Jim’s face was a blur. It looked as though his head was shaking with tremendous speed, or vibrating with such force that his features were imperceptible.
He pulled his arm back fast.
“Silver backing,” said Setrakian, tapping his own mirror. “That is the key. Today’s mass-produced mirrors, with their chrome-sprayed backing, they won’t reveal anything. But silver-backed glass always tells the truth.”
Eph looked at himself in the mirror again. Normal. Except for the slight trembling of his own hand.
He angled the glass over Jim Kent’s face again, trying to hold it still — and saw the tremulous blur that was Jim’s reflection. As though his body were in the throes of something furious, his being vibrating too hard and too fast to be visibly rendered.
Yet to the naked eye he lay still and serene.
Eph handed it to Nora, who shared his astonishment, and his fear. “So this means…he’s turning into a thing…a thing like Captain Redfern.”
Setrakian said, “Following normal infection, they can complete their transformation and activate to feeding after just one day and night. It takes seven nights for one to fully turn, for the disease to consume the body and reshape it to its own end — its new parasitic state. Then about thirty nights to total maturity.”
Nora said, “Total maturity?”
The old man said, “Pray we don’t see that phase.” He gestured toward Jim. “The arteries of the human neck offer the quickest access point, though the femoral artery is another direct route into our blood supply.”
The neck breach was so neat it was not visible at the moment. Eph said, “Why blood?”
“Oxygen, iron, and many other nutrients.”
“Oxygen?” asked Nora.
Setrakian nodded. “Their host bodies change. Part of the turning is that the circulatory and digestive systems merge, becoming one. Similar to insects. Their own blood substance lacks the iron-and-oxygen combination that accounts for the red color of human blood. Their product turns white.”

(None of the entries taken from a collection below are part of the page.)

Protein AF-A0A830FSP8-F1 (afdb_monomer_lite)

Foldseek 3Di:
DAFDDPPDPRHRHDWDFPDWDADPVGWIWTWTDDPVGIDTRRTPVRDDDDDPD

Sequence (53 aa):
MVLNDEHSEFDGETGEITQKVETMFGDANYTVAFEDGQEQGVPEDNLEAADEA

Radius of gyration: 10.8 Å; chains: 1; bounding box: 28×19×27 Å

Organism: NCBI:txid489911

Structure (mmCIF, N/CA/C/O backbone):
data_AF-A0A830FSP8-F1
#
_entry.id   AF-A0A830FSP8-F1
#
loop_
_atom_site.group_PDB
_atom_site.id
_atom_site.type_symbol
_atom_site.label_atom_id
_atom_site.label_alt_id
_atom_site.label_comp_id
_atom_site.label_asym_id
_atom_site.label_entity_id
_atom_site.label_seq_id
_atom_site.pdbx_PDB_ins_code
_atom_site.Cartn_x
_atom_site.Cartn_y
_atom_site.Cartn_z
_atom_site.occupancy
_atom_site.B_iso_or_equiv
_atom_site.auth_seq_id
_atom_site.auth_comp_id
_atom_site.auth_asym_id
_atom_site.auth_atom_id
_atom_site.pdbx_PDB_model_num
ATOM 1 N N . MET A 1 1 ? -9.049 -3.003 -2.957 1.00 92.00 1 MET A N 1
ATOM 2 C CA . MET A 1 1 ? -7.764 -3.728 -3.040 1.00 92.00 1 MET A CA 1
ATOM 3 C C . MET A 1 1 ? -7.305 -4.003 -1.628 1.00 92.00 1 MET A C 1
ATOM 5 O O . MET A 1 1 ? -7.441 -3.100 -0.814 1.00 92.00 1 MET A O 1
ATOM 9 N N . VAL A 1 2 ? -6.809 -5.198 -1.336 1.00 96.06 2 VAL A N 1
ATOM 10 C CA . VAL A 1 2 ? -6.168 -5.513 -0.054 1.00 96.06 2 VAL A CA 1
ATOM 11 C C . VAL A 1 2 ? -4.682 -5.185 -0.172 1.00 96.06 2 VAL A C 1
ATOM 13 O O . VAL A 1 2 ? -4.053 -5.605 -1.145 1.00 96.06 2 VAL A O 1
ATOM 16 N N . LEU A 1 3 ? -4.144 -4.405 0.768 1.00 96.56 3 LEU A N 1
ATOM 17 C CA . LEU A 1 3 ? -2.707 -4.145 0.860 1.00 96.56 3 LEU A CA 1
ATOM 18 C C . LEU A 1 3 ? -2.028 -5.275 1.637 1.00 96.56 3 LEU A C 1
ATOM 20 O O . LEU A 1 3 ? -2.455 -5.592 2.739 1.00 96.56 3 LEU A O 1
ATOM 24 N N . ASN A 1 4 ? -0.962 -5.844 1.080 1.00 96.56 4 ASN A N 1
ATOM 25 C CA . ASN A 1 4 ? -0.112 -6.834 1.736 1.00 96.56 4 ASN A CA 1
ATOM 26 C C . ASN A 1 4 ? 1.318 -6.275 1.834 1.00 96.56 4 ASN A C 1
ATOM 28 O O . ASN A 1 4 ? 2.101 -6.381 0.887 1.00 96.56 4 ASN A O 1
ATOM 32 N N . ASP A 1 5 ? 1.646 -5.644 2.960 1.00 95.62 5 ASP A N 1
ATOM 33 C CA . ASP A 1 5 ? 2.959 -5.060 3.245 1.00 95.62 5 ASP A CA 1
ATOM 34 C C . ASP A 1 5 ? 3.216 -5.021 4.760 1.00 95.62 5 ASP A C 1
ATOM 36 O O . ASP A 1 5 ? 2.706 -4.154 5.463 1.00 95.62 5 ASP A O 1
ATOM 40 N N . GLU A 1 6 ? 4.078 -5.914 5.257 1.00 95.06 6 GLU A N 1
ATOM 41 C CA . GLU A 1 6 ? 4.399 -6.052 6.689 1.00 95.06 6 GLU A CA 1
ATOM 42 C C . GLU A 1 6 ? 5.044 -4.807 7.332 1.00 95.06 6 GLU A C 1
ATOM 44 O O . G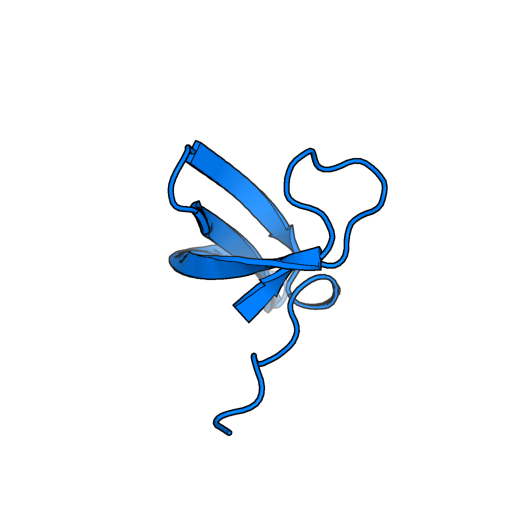LU A 1 6 ? 5.212 -4.745 8.555 1.00 95.06 6 GLU A O 1
ATOM 49 N N . HIS A 1 7 ? 5.455 -3.826 6.526 1.00 93.62 7 HIS A N 1
ATOM 50 C CA . HIS A 1 7 ? 6.005 -2.557 6.991 1.00 93.62 7 HIS A CA 1
ATOM 51 C C . HIS A 1 7 ? 4.993 -1.407 6.966 1.00 93.62 7 HIS A C 1
ATOM 53 O O . HIS A 1 7 ? 5.294 -0.350 7.530 1.00 93.62 7 HIS A O 1
ATOM 59 N N . SER A 1 8 ? 3.826 -1.591 6.343 1.00 94.25 8 SER A N 1
ATOM 60 C CA . SER A 1 8 ? 2.759 -0.591 6.317 1.00 94.25 8 SER A CA 1
ATOM 61 C C . SER A 1 8 ? 1.889 -0.674 7.571 1.00 94.25 8 SER A C 1
ATOM 63 O O . SER A 1 8 ? 1.676 -1.737 8.152 1.00 94.25 8 SER A O 1
ATOM 65 N N . GLU A 1 9 ? 1.349 0.472 7.982 1.00 95.50 9 GLU A N 1
ATOM 66 C CA . GLU A 1 9 ? 0.340 0.537 9.044 1.00 95.50 9 GLU A CA 1
ATOM 67 C C . GLU A 1 9 ? -1.025 -0.001 8.583 1.00 95.50 9 GLU A C 1
ATOM 69 O O . GLU A 1 9 ? -1.854 -0.318 9.431 1.00 95.50 9 GLU A O 1
ATOM 74 N N . PHE A 1 10 ? -1.231 -0.145 7.268 1.00 96.44 10 PHE A N 1
ATOM 75 C CA . PHE A 1 10 ? -2.479 -0.597 6.644 1.00 96.44 10 PHE A CA 1
ATOM 76 C C . PHE A 1 10 ? -2.398 -2.050 6.130 1.00 96.44 10 PHE A C 1
ATOM 78 O O . PHE A 1 10 ? -3.154 -2.441 5.238 1.00 96.44 10 PHE A O 1
ATOM 85 N N . ASP A 1 11 ? -1.452 -2.851 6.637 1.00 96.75 11 ASP A N 1
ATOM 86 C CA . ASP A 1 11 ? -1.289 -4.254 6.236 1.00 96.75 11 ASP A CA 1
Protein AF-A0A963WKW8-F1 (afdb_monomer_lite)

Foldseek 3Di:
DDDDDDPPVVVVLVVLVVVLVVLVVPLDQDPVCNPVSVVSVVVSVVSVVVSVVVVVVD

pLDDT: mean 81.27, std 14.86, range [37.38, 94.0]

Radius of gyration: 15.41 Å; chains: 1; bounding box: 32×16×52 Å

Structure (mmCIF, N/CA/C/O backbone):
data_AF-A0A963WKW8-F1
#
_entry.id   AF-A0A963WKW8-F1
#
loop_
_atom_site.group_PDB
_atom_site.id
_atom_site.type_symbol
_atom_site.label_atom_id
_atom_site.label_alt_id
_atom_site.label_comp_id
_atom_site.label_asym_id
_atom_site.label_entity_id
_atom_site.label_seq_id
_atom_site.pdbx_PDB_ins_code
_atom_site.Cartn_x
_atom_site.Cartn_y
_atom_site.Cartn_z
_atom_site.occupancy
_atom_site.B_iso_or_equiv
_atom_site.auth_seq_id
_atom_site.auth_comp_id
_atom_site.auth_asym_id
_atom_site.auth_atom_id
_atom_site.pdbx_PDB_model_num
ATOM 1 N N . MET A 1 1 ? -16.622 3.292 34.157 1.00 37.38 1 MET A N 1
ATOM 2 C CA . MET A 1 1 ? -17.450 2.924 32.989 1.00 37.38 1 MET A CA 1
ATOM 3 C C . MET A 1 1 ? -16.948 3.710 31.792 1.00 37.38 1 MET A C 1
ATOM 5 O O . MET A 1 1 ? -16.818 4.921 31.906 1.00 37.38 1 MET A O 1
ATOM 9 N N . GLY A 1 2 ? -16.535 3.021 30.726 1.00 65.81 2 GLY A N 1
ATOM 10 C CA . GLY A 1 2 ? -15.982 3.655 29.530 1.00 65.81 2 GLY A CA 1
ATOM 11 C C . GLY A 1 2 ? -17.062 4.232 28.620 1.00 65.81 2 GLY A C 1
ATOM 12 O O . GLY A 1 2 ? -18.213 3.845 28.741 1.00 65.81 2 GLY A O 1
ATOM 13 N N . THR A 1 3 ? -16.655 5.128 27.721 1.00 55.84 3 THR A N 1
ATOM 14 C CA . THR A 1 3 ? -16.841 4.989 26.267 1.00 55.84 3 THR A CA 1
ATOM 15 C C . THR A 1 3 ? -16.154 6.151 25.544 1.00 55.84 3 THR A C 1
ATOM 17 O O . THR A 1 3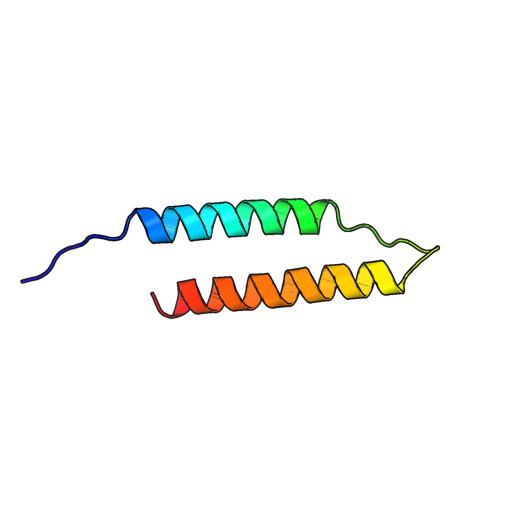 ? -16.519 7.308 25.705 1.00 55.84 3 THR A O 1
ATOM 20 N N . GLN A 1 4 ? -15.204 5.781 24.682 1.00 53.09 4 GLN A N 1
ATOM 21 C CA . GLN A 1 4 ? -15.215 6.166 23.270 1.00 53.09 4 GLN A CA 1
ATOM 22 C C . GLN A 1 4 ? -14.905 7.634 22.926 1.00 53.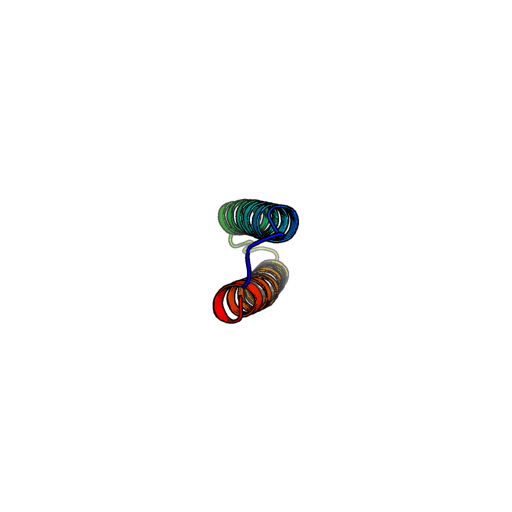09 4 GLN A C 1
ATOM 24 O O . GLN A 1 4 ? -15.784 8.455 22.703 1.00 53.09 4 GLN A O 1
ATOM 29 N N . ARG A 1 5 ? -13.622 7.911 22.682 1.00 50.47 5 ARG A N 1
ATOM 30 C CA . ARG A 1 5 ? -13.189 8.834 21.622 1.00 50.47 5 ARG A CA 1
ATOM 31 C C . ARG A 1 5 ? -12.048 8.150 20.887 1.00 50.47 5 ARG A C 1
ATOM 33 O O . ARG A 1 5 ? -11.088 7.783 21.539 1.00 50.47 5 ARG A O 1
ATOM 40 N N . HIS A 1 6 ? -12.185 7.960 19.573 1.00 50.00 6 HIS A N 1
ATOM 41 C CA . HIS A 1 6 ? -11.110 8.06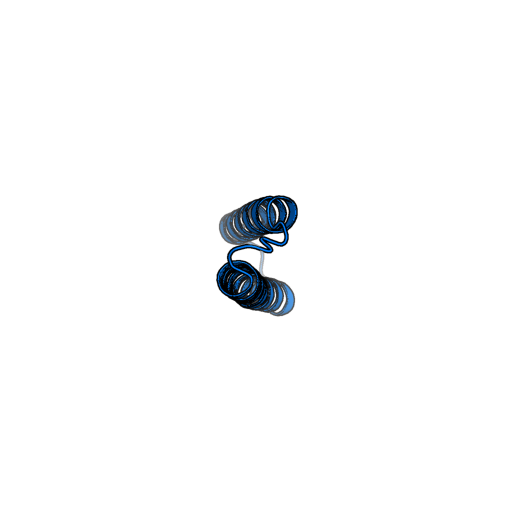8 18.568 1.00 50.00 6 HIS A CA 1
ATOM 42 C C . HIS A 1 6 ? -11.688 7.975 17.129 1.00 50.00 6 HIS A C 1
ATOM 44 O O . HIS A 1 6 ? -11.328 7.090 16.354 1.00 50.00 6 HIS A O 1
ATOM 50 N N . PRO A 1 7 ? -12.598 8.886 16.721 1.00 51.19 7 PRO A N 1
ATOM 51 C CA . PRO A 1 7 ? -13.033 8.970 15.321 1.00 51.19 7 PRO A CA 1
ATOM 52 C C . PRO A 1 7 ? -11.910 9.452 14.379 1.00 51.19 7 PRO A C 1
ATOM 54 O O . PRO A 1 7 ? -11.862 9.047 13.221 1.00 51.19 7 PRO A O 1
ATOM 57 N N . ALA A 1 8 ? -10.964 10.260 14.876 1.00 54.75 8 ALA A N 1
ATOM 58 C CA . ALA A 1 8 ? -9.873 10.817 14.071 1.00 54.75 8 ALA A CA 1
ATOM 59 C C . ALA A 1 8 ? -8.842 9.764 13.619 1.00 54.75 8 ALA A C 1
ATOM 61 O O . ALA A 1 8 ? -8.343 9.840 12.500 1.00 54.75 8 ALA A O 1
ATOM 62 N N . PHE A 1 9 ? -8.556 8.760 14.458 1.00 56.09 9 PHE A N 1
ATOM 63 C CA . PHE A 1 9 ? -7.582 7.707 14.145 1.00 56.09 9 PHE A CA 1
ATOM 64 C C . PHE A 1 9 ? -8.100 6.762 13.050 1.00 56.09 9 PHE A C 1
ATOM 66 O O . PHE A 1 9 ? -7.372 6.399 12.139 1.00 56.09 9 PHE A O 1
ATOM 73 N N . LYS A 1 10 ? -9.396 6.426 13.063 1.00 59.06 10 LYS A N 1
ATOM 74 C CA . LYS A 1 10 ? -9.998 5.604 11.999 1.00 59.06 10 LYS A CA 1
ATOM 75 C C . LYS A 1 10 ? -10.120 6.359 10.675 1.00 59.06 10 LYS A C 1
ATOM 77 O O . LYS A 1 10 ? -9.901 5.763 9.622 1.00 59.06 10 LYS A O 1
ATOM 82 N N . ALA A 1 11 ? -10.430 7.657 10.720 1.00 62.19 11 ALA A N 1
ATOM 83 C CA . ALA A 1 11 ? -10.434 8.503 9.528 1.00 62.19 11 ALA A CA 1
ATOM 84 C C . ALA A 1 11 ? -9.035 8.575 8.887 1.00 62.19 11 ALA A C 1
ATOM 86 O O . ALA A 1 11 ? -8.917 8.422 7.671 1.00 62.19 11 ALA A O 1
ATOM 87 N N . SER A 1 12 ? -7.972 8.698 9.693 1.00 81.81 12 SER A N 1
ATOM 88 C CA . SER A 1 12 ? -6.597 8.692 9.181 1.00 81.81 12 SER A CA 1
ATOM 89 C C . SER A 1 12 ? -6.172 7.324 8.634 1.00 81.81 12 SER A C 1
ATOM 91 O O . SER A 1 12 ? -5.532 7.266 7.584 1.00 81.81 12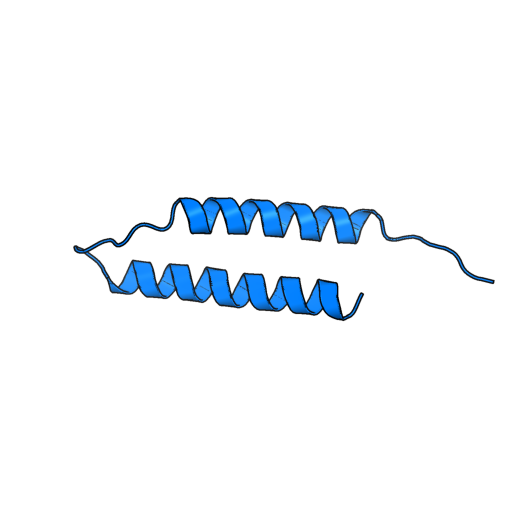 SER A O 1
ATOM 93 N N . THR A 1 13 ? -6.574 6.212 9.261 1.00 86.31 13 THR A N 1
ATOM 94 C CA . THR A 1 13 ? -6.353 4.858 8.719 1.00 86.31 13 THR A CA 1
ATOM 95 C C . THR A 1 13 ? -7.052 4.667 7.370 1.00 86.31 13 THR A C 1
ATOM 97 O O . THR A 1 13 ? -6.425 4.204 6.416 1.00 86.31 13 THR A O 1
ATOM 100 N N . ALA A 1 14 ? -8.331 5.040 7.258 1.00 87.19 14 ALA 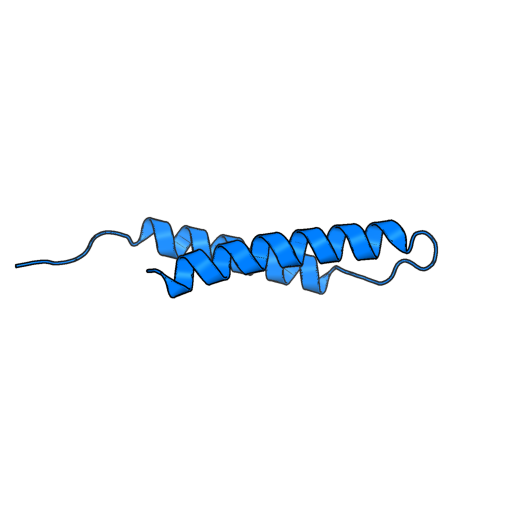A N 1
ATOM 101 C CA . ALA A 1 14 ? -9.107 4.875 6.029 1.00 87.19 14 ALA A CA 1
ATOM 102 C C . ALA A 1 14 ? -8.528 5.697 4.866 1.00 87.19 14 ALA A C 1
ATOM 104 O O . ALA A 1 14 ? -8.437 5.209 3.739 1.00 87.19 14 ALA A O 1
ATOM 105 N N . GLU A 1 15 ? -8.072 6.921 5.137 1.00 88.69 15 GLU A N 1
ATOM 106 C CA . GLU A 1 15 ? -7.439 7.776 4.134 1.00 88.69 15 GLU A CA 1
ATOM 107 C C . GLU A 1 15 ? -6.076 7.230 3.674 1.00 88.69 15 GLU A C 1
ATOM 109 O O . GLU A 1 15 ? -5.759 7.266 2.481 1.00 88.69 15 GLU A O 1
ATOM 114 N N . ARG A 1 16 ? -5.278 6.675 4.599 1.00 89.06 16 ARG A N 1
ATOM 115 C CA . ARG A 1 16 ? -4.006 6.004 4.275 1.00 89.06 16 ARG A CA 1
ATOM 116 C C . ARG A 1 16 ? -4.241 4.757 3.424 1.00 89.06 16 ARG A C 1
ATOM 118 O O . ARG A 1 16 ? -3.597 4.610 2.389 1.00 89.06 16 ARG A O 1
ATOM 125 N N . LEU A 1 17 ? -5.222 3.921 3.776 1.00 90.25 17 LEU A N 1
ATOM 126 C CA . LEU A 1 17 ? -5.625 2.776 2.950 1.00 90.25 17 LEU A CA 1
ATOM 127 C C . LEU A 1 17 ? -6.089 3.216 1.559 1.00 90.25 17 LEU A C 1
ATOM 129 O O . LEU A 1 17 ? -5.667 2.633 0.564 1.00 90.25 17 LEU A O 1
ATOM 133 N N . HIS A 1 18 ? -6.900 4.272 1.459 1.00 91.06 18 HIS A N 1
ATOM 134 C CA . HIS A 1 18 ? -7.352 4.783 0.164 1.00 91.06 18 HIS A CA 1
ATOM 135 C C . HIS A 1 18 ? -6.181 5.258 -0.712 1.00 91.06 18 HIS A C 1
ATOM 137 O O . HIS A 1 18 ? -6.149 4.975 -1.913 1.00 91.06 18 HIS A O 1
ATOM 143 N N . ARG A 1 19 ? -5.193 5.943 -0.121 1.00 91.12 19 ARG A N 1
ATOM 144 C CA . ARG A 1 19 ? -3.966 6.355 -0.817 1.00 91.12 19 ARG A CA 1
ATOM 145 C C . ARG A 1 19 ? -3.141 5.159 -1.290 1.00 91.12 19 ARG A C 1
ATOM 147 O O . ARG A 1 19 ? -2.749 5.139 -2.457 1.00 91.12 19 ARG A O 1
ATOM 154 N N . LEU A 1 20 ? -2.931 4.161 -0.432 1.00 91.94 20 LEU A N 1
ATOM 155 C CA . LEU A 1 20 ? -2.200 2.939 -0.779 1.00 91.94 20 LEU A CA 1
ATOM 156 C C . LEU A 1 20 ? -2.885 2.167 -1.909 1.00 91.94 20 LEU A C 1
ATOM 158 O O . LEU A 1 20 ? -2.218 1.788 -2.867 1.00 91.94 20 LEU A O 1
ATOM 162 N N . SER A 1 21 ? -4.211 2.019 -1.867 1.00 91.00 21 SER A N 1
ATOM 163 C CA . SER A 1 21 ? -4.977 1.368 -2.935 1.00 91.00 21 SER A CA 1
ATOM 164 C C . SER A 1 21 ? -4.830 2.085 -4.278 1.00 91.00 21 SER A C 1
ATOM 166 O O . SER A 1 21 ? -4.670 1.436 -5.311 1.00 91.00 21 SER A O 1
ATOM 168 N N . ARG A 1 22 ? -4.833 3.427 -4.290 1.00 92.94 22 ARG A N 1
ATOM 169 C CA . ARG A 1 22 ? -4.594 4.201 -5.521 1.00 92.94 22 ARG A CA 1
ATOM 170 C C . ARG A 1 22 ? -3.172 4.037 -6.051 1.00 92.94 22 ARG A C 1
ATOM 172 O O . ARG A 1 22 ? -3.002 3.960 -7.263 1.00 92.94 22 ARG A O 1
ATOM 179 N N . ARG A 1 23 ? -2.170 4.012 -5.168 1.00 91.19 23 ARG A N 1
ATOM 180 C CA . ARG A 1 23 ? -0.766 3.776 -5.542 1.00 91.19 23 ARG A CA 1
ATOM 181 C C . ARG A 1 23 ? -0.582 2.385 -6.130 1.00 91.19 23 ARG A C 1
ATOM 183 O O . ARG A 1 23 ? -0.080 2.265 -7.236 1.00 91.19 23 ARG A O 1
ATOM 190 N N . LEU A 1 24 ? -1.100 1.361 -5.455 1.00 89.88 24 LEU A N 1
ATOM 191 C CA . LEU A 1 24 ? -1.040 -0.019 -5.928 1.00 89.88 24 LEU A CA 1
ATOM 192 C C . LEU A 1 24 ? -1.758 -0.203 -7.272 1.00 89.88 24 LEU A C 1
ATOM 194 O O . LEU A 1 24 ? -1.237 -0.879 -8.147 1.00 89.88 24 LEU A O 1
ATOM 198 N N . GLY A 1 25 ? -2.917 0.432 -7.474 1.00 90.19 25 GLY A N 1
ATOM 199 C CA . GLY A 1 25 ? -3.633 0.378 -8.755 1.00 90.19 25 GLY A CA 1
ATOM 200 C C . GLY A 1 25 ? -2.931 1.110 -9.906 1.00 90.19 25 GLY A C 1
ATOM 201 O O . GLY A 1 25 ? -3.219 0.837 -11.067 1.00 90.19 25 GLY A O 1
ATOM 202 N N . ARG A 1 26 ? -2.019 2.040 -9.599 1.00 90.38 26 ARG A N 1
ATOM 203 C CA . ARG A 1 26 ? -1.164 2.730 -10.581 1.00 90.38 26 ARG A CA 1
ATOM 204 C C . ARG A 1 26 ? 0.189 2.054 -10.769 1.00 90.38 26 ARG A C 1
ATOM 206 O O . ARG A 1 26 ? 0.899 2.401 -11.709 1.00 90.38 26 ARG A O 1
ATOM 213 N N . LEU A 1 27 ? 0.536 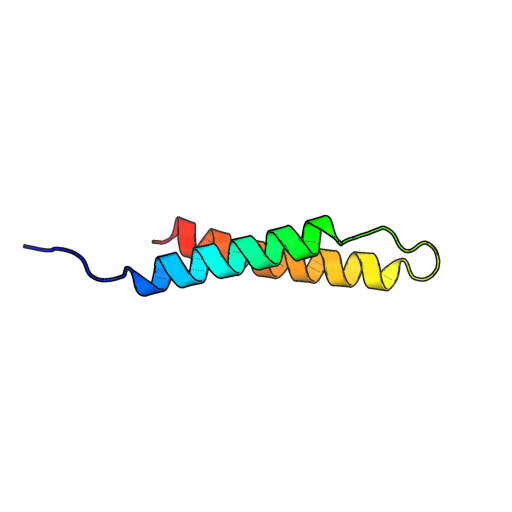1.117 -9.890 1.00 88.06 27 LEU A N 1
ATOM 214 C CA . LEU A 1 27 ? 1.775 0.372 -9.959 1.00 88.06 27 LEU A CA 1
ATOM 215 C C . LEU A 1 27 ? 1.735 -0.505 -11.212 1.00 88.06 27 LEU A C 1
ATOM 217 O O . LEU A 1 27 ? 0.988 -1.479 -11.289 1.00 88.06 27 LEU A O 1
ATOM 221 N N . SER A 1 28 ? 2.535 -0.139 -12.205 1.00 84.94 28 SER A N 1
ATOM 222 C CA . SER A 1 28 ? 2.637 -0.869 -13.463 1.00 84.94 28 SER A CA 1
ATOM 223 C C . SER A 1 28 ? 4.063 -1.381 -13.629 1.00 84.94 28 SER A C 1
ATOM 225 O O . SER A 1 28 ? 4.999 -0.628 -13.351 1.00 84.94 28 SER A O 1
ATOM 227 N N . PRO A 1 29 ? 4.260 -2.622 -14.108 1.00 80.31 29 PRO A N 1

“And the organs,” Eph said. “Redfern’s looked almost like cancers.”
“The body system is being consumed and transformed. The virus takes over. They no longer breathe. They respire, merely as a vestigial reflex, but they don’t oxygenate anymore. The unneeded lungs eventually shrivel and are readapted.”
Eph said, “Redfern, when he attacked, exhibited a highly developed growth in his mouth. Like a well-developed muscular stinger underneath the tongue.”
Setrakian nodded as though agreeing with Eph about the weather. “It engorges as they feed. Their flesh flushes almost crimson, their eyeballs, their cuticles. This stinger, as you call it, is in fact a reconversion, a repurposing of the old pharynx, trachea, and lung sacs with the newly developed flesh. Something like the sleeve of a jacket being reversed. The vampire can expel this organ from its own chest cavity, shooting out well over four and up to even six feet. If you anatomize a mature victim, you would find a muscular tissue, a sack that propels this for feeding. All they require is the regular ingestion of pure human blood. They are maybe like diabetics in that way. I don’t know. You are the doctor.”